The Source Han typefaces represent the first major implementation of the ‘locl’ (Localized Forms) GSUB feature, which mainly affects ideographs, but also punctuation and even digits. The challenge is that language tagging of text — at the character, paragraph, or document level — is not universally supported in today’s apps. Only modern browsers and Adobe InDesign provide an adequate level of language-tagging support. Other Adobe apps are in the process of adding such support, as is Microsoft Word. To deal with this challenge, in addition to including a fully-functional ‘locl’ GSUB feature in the Source Han fonts, the fonts were released as separate fonts, each with a default language. Source Han Sans Version 2.000 was released with five default languages: Japanese, Korean, Simplified Chinese, Traditional Chinese for Taiwan, and Traditional Chinese for Hong Kong SAR. Source Han Serif Version 1.000 was released with only four default languages, which excluded Traditional Chinese for Hong Kong SAR. In other words, there are two methods to access the default glyphs for the supported languages: 1) by selecting the font whose default language is the target language; and 2) by language-tagging the text at the character, paragraph, or document level. The latter method requires an app that necessarily supports language tagging and the ‘locl’ GSUB feature. At some point, a sixth default language, which is Traditional Chinese for Macao SAR 🇲🇴, can be considered.
The separate language-specific fonts for each family share the same glyph set, which gave us an opportunity to deploy them as per-weight and per-family OpenType/CFF Collections (aka OTCs). An OTC is a single font resource (aka file) that contains two or more fonts, and whose main benefit is a reduced footprint that is the result of sharing tables across its fonts. Source Han Sans was the first major deployment of OTCs, whose seven per-weight OTCs include five or ten fonts, depending on the weight (the Regular and Bold weights include additional “Half-Width” fonts whose ASCII range maps to half-width glyphs), and share the same ‘CFF’ (Compact Font Format) table. Its family OTC, which is called a “Super OTC,” includes all 45 fonts and seven per-weight ‘CFF’ tables. The 45 individual fonts range in size from 16 to 18.5MB, meaning approximately 750MB in total. The seven per-weight OTCs range in size from 18 to 20M, and are approximately 136MB in total. The 45-font Super OTC is 123MB. In other words, the OTC deployment format offered great size savings by sharing the ‘CFF’ and other significant ‘sfnt’ tables. The challenge was the lack of support for OTCs in some environments. OTCs were first supported by Mac OS X 10.8 (aka Mountain Lion, and released in 2012) and Adobe CS6 and greater apps. Microsoft support for OTCs was not implemented until Windows 10 Anniversary Update (Version 1607, released on 2016-08-02). I also built and released what I refer to as “Mega” (the Source Han and Noto CJK families as two separate OTCs) and “Ultra” (the Source Han and Noto CJK families as a single, combined OTC) OTCs that contain an even larger number of fonts. The current Ultra OTC includes three Source Han families, two Noto CJK families, includes 216 fonts, and is approximately 400MB. That’s less than 2MB per 65,535-glyph font. The Mega and Ultra OTCs are available here. I personally use the Ultra OTC, and therefore recommend it to others.
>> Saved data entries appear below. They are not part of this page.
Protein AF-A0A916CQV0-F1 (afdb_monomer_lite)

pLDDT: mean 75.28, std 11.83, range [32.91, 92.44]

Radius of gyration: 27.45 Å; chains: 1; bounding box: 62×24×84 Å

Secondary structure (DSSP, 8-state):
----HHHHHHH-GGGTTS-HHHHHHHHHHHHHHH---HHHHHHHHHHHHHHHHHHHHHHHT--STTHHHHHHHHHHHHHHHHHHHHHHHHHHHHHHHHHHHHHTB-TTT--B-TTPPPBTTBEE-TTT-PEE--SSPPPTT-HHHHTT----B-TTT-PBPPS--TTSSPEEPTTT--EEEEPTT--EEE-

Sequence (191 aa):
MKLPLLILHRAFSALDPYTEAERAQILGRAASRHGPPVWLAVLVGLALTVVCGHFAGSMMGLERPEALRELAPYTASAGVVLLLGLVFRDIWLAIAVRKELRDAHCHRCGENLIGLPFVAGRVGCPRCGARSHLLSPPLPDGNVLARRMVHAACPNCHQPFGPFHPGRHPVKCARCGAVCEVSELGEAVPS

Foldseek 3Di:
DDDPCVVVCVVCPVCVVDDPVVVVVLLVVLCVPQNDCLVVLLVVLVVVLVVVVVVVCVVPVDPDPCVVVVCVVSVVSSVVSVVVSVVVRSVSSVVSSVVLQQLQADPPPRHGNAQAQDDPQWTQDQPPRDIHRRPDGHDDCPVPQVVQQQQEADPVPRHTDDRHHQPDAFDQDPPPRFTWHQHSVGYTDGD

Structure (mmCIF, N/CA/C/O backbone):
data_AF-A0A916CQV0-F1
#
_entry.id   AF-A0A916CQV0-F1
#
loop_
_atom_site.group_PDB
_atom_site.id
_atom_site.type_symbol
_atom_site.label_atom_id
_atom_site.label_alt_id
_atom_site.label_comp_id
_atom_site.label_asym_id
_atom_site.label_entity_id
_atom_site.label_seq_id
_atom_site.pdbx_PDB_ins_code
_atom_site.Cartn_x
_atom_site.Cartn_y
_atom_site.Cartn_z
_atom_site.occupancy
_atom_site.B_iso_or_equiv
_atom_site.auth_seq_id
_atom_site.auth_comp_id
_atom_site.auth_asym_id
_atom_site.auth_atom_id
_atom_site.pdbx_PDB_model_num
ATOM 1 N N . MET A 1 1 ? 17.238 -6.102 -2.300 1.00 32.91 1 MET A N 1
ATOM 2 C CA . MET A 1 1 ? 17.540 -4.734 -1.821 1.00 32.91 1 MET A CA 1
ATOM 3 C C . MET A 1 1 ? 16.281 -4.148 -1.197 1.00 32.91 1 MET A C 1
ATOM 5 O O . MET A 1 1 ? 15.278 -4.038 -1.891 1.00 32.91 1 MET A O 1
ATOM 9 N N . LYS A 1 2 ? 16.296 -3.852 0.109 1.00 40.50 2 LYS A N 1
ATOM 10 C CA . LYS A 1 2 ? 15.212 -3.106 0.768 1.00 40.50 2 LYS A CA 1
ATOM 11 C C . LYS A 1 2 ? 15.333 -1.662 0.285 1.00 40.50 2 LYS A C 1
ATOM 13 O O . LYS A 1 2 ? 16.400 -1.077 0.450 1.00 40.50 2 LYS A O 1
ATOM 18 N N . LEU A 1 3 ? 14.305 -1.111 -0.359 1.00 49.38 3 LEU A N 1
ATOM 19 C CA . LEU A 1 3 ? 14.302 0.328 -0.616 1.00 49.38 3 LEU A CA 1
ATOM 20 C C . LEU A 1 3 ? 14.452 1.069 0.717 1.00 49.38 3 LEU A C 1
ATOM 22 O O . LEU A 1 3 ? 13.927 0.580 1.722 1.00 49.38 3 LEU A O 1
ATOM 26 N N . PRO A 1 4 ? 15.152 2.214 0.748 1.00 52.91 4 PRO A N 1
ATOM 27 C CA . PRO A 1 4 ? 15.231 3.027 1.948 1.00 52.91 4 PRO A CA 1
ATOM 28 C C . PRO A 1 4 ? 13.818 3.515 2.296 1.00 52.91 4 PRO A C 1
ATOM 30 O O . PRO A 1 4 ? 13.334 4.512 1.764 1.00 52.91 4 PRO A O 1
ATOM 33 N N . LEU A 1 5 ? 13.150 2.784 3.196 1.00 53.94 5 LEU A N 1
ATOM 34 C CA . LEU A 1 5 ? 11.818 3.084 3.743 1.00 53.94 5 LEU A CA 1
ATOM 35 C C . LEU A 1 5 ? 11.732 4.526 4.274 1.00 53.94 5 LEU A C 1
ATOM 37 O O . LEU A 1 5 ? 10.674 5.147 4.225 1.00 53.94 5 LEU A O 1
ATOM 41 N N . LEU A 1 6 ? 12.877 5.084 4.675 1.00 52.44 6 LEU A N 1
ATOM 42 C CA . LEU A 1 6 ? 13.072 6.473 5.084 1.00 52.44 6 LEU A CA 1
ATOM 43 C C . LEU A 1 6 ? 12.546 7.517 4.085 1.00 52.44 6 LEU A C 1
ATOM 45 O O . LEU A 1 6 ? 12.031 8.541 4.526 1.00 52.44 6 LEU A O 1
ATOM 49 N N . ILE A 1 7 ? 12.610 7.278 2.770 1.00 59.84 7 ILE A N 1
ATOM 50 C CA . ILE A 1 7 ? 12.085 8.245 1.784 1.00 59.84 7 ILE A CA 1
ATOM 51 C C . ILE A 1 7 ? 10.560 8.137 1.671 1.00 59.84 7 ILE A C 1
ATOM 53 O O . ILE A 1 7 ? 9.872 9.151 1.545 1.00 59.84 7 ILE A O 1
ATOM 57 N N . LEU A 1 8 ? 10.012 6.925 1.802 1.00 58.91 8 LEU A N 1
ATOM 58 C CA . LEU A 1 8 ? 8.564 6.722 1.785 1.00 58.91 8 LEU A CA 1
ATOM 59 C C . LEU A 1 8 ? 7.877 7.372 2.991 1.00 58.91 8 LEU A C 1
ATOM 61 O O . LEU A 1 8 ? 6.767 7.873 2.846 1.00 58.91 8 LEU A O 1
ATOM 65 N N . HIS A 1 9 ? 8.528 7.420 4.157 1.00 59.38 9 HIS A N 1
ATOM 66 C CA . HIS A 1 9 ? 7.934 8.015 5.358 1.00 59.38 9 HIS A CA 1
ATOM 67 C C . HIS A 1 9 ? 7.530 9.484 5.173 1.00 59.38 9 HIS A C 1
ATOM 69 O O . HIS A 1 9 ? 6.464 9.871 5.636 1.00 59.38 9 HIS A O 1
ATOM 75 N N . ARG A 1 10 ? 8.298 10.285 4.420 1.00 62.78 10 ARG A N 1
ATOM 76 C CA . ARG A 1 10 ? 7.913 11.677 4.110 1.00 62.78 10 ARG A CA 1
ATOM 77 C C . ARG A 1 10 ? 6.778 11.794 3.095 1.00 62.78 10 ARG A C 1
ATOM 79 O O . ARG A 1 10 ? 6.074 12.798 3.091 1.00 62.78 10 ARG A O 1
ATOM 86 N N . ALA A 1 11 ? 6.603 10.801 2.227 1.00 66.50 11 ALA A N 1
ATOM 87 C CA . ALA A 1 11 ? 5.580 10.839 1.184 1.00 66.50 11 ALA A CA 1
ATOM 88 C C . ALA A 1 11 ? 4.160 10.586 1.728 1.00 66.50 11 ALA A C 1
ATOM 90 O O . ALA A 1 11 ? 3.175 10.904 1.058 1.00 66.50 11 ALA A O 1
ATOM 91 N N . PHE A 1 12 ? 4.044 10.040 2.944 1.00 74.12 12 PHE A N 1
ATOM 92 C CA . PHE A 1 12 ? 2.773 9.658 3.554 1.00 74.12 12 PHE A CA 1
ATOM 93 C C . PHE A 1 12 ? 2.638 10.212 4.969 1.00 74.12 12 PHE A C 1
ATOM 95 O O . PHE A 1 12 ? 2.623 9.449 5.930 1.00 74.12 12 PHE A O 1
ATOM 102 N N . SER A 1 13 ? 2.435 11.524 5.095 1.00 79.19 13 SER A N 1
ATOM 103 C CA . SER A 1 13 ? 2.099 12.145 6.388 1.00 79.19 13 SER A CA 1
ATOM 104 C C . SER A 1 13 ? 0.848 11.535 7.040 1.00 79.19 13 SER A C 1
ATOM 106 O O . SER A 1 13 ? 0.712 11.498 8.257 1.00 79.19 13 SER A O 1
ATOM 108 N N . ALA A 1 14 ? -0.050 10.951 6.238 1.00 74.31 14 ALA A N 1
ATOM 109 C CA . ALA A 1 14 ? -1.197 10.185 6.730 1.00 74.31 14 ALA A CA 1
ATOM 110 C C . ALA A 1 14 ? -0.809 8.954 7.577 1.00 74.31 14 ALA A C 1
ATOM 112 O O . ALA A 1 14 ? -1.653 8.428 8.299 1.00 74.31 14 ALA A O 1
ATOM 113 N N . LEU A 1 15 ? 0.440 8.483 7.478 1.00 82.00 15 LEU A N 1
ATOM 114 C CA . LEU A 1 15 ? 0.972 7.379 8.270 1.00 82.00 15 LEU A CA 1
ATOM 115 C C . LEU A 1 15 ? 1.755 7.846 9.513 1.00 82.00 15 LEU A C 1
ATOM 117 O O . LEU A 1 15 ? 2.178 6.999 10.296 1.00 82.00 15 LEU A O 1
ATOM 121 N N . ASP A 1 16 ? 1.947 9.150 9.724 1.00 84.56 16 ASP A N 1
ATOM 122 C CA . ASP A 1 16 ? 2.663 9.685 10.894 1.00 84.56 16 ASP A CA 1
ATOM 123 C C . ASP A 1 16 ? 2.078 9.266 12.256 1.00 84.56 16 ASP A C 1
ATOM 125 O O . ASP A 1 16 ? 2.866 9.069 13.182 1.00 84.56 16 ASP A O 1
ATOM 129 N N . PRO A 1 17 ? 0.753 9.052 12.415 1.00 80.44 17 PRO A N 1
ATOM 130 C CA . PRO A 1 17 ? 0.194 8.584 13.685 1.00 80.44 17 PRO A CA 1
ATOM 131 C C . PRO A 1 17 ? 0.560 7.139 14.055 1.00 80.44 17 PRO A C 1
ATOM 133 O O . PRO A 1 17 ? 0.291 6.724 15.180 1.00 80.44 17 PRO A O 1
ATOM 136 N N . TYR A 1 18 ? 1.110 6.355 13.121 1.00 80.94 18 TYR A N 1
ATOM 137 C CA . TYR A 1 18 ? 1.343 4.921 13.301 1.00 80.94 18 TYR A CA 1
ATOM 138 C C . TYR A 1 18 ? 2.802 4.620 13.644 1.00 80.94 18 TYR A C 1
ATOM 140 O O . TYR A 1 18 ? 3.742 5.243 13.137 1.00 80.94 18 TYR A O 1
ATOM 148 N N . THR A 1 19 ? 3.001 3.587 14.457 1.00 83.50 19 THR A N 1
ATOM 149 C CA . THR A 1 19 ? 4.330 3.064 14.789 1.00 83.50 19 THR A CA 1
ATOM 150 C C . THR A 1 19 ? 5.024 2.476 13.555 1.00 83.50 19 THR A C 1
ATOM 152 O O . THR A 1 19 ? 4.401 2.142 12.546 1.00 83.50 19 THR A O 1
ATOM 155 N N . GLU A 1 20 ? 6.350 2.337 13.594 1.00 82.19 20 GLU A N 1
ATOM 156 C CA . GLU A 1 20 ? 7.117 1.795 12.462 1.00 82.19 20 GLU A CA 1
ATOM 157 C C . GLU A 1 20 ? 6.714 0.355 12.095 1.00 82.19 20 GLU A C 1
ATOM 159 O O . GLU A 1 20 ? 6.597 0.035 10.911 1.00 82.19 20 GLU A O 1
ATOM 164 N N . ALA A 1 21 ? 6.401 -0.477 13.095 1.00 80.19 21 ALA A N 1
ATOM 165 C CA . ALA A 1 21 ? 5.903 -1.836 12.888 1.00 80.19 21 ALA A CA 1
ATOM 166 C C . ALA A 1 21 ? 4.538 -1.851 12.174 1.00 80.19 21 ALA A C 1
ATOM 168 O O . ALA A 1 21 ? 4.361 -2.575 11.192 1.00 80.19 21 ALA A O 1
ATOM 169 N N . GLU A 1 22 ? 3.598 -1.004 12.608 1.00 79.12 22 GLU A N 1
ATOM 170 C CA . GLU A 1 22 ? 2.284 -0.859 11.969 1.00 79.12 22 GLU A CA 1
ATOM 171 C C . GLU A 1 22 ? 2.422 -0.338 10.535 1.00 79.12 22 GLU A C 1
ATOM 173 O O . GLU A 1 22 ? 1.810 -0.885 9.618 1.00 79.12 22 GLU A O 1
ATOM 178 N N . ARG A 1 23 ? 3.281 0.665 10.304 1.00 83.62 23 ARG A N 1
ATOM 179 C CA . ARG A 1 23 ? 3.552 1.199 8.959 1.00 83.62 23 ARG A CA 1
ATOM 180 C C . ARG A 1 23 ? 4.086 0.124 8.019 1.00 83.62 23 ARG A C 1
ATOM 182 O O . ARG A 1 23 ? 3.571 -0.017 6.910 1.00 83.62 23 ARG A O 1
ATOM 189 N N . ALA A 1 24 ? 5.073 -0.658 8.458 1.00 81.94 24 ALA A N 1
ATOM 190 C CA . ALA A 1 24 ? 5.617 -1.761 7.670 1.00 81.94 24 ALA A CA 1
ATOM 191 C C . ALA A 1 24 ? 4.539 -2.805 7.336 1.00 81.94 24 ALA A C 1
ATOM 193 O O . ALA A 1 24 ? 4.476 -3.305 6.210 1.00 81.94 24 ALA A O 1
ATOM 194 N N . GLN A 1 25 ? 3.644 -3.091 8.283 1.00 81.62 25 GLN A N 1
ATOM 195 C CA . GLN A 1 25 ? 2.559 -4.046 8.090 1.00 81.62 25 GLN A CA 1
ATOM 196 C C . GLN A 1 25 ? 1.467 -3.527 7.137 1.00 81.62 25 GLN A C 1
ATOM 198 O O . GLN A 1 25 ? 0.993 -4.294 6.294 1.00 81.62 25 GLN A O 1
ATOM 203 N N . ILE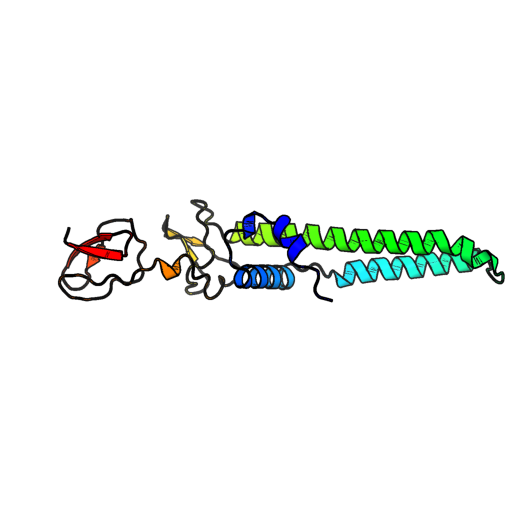 A 1 26 ? 1.087 -2.245 7.231 1.00 81.44 26 ILE A N 1
ATOM 204 C CA . ILE A 1 26 ? 0.150 -1.584 6.304 1.00 81.44 26 ILE A CA 1
ATOM 205 C C . ILE A 1 26 ? 0.726 -1.607 4.886 1.00 81.44 26 ILE A C 1
ATOM 207 O O . ILE A 1 26 ? 0.047 -2.038 3.952 1.00 81.44 26 ILE A O 1
ATOM 211 N N . LEU A 1 27 ? 1.993 -1.210 4.728 1.00 82.19 27 LEU A N 1
ATOM 212 C CA . LEU A 1 27 ? 2.685 -1.210 3.438 1.00 82.19 27 LEU A CA 1
ATOM 213 C C . LEU A 1 27 ? 2.778 -2.621 2.843 1.00 82.19 27 LEU A C 1
ATOM 215 O O . LEU A 1 27 ? 2.487 -2.803 1.662 1.00 82.19 27 LEU A O 1
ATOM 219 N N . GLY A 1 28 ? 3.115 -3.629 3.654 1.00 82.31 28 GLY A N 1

The most interesting and time-consuming aspect of Pan-CJK typeface development is the extent to which characters require multiple glyphs in order to respect regional conventions. A large number of ideographs require only a single glyph, a comparable number require two glyphs, and the number that require three or more glyphs diminishes. In order to determine how many glyphs a particular ideograph needs, character set standards were referenced. Part of this process made it clear that standards, while necessary for developing such typefaces, cannot be completely trusted due to documented and undocumented errors. Figure 2 lists several code point categories, and shows how many glyphs are used to represent the 44,808 code points of Source Han Sans Version 2.001.
The default glyphs for kana in conventional Japanese fonts are shared for horizontal and vertical layout, except for the small kana that require separate vertical glyphs that are positioned differently within the em-box. Some conventional Japanese fonts include completely separate sets of glyphs for kana that are tailored for horizontal and vertical layout, but they are not the default glyphs, and must be enabled via the ‘hkna’ (Horizontal Kana Alternates) or ‘vkna’ (Vertical Kana Alternates) GSUB features. The Source Han typefaces include separate horizontal and vertical glyphs for kana by default. Speaking of vertical layout, the Source Han fonts are among the first implementations that are compliant with UAX #50 (Unicode Vertical Text Layout). Figure 3 shows the horizontal (blue) and vertical (red) forms of three hiragana characters from Source Han Sans.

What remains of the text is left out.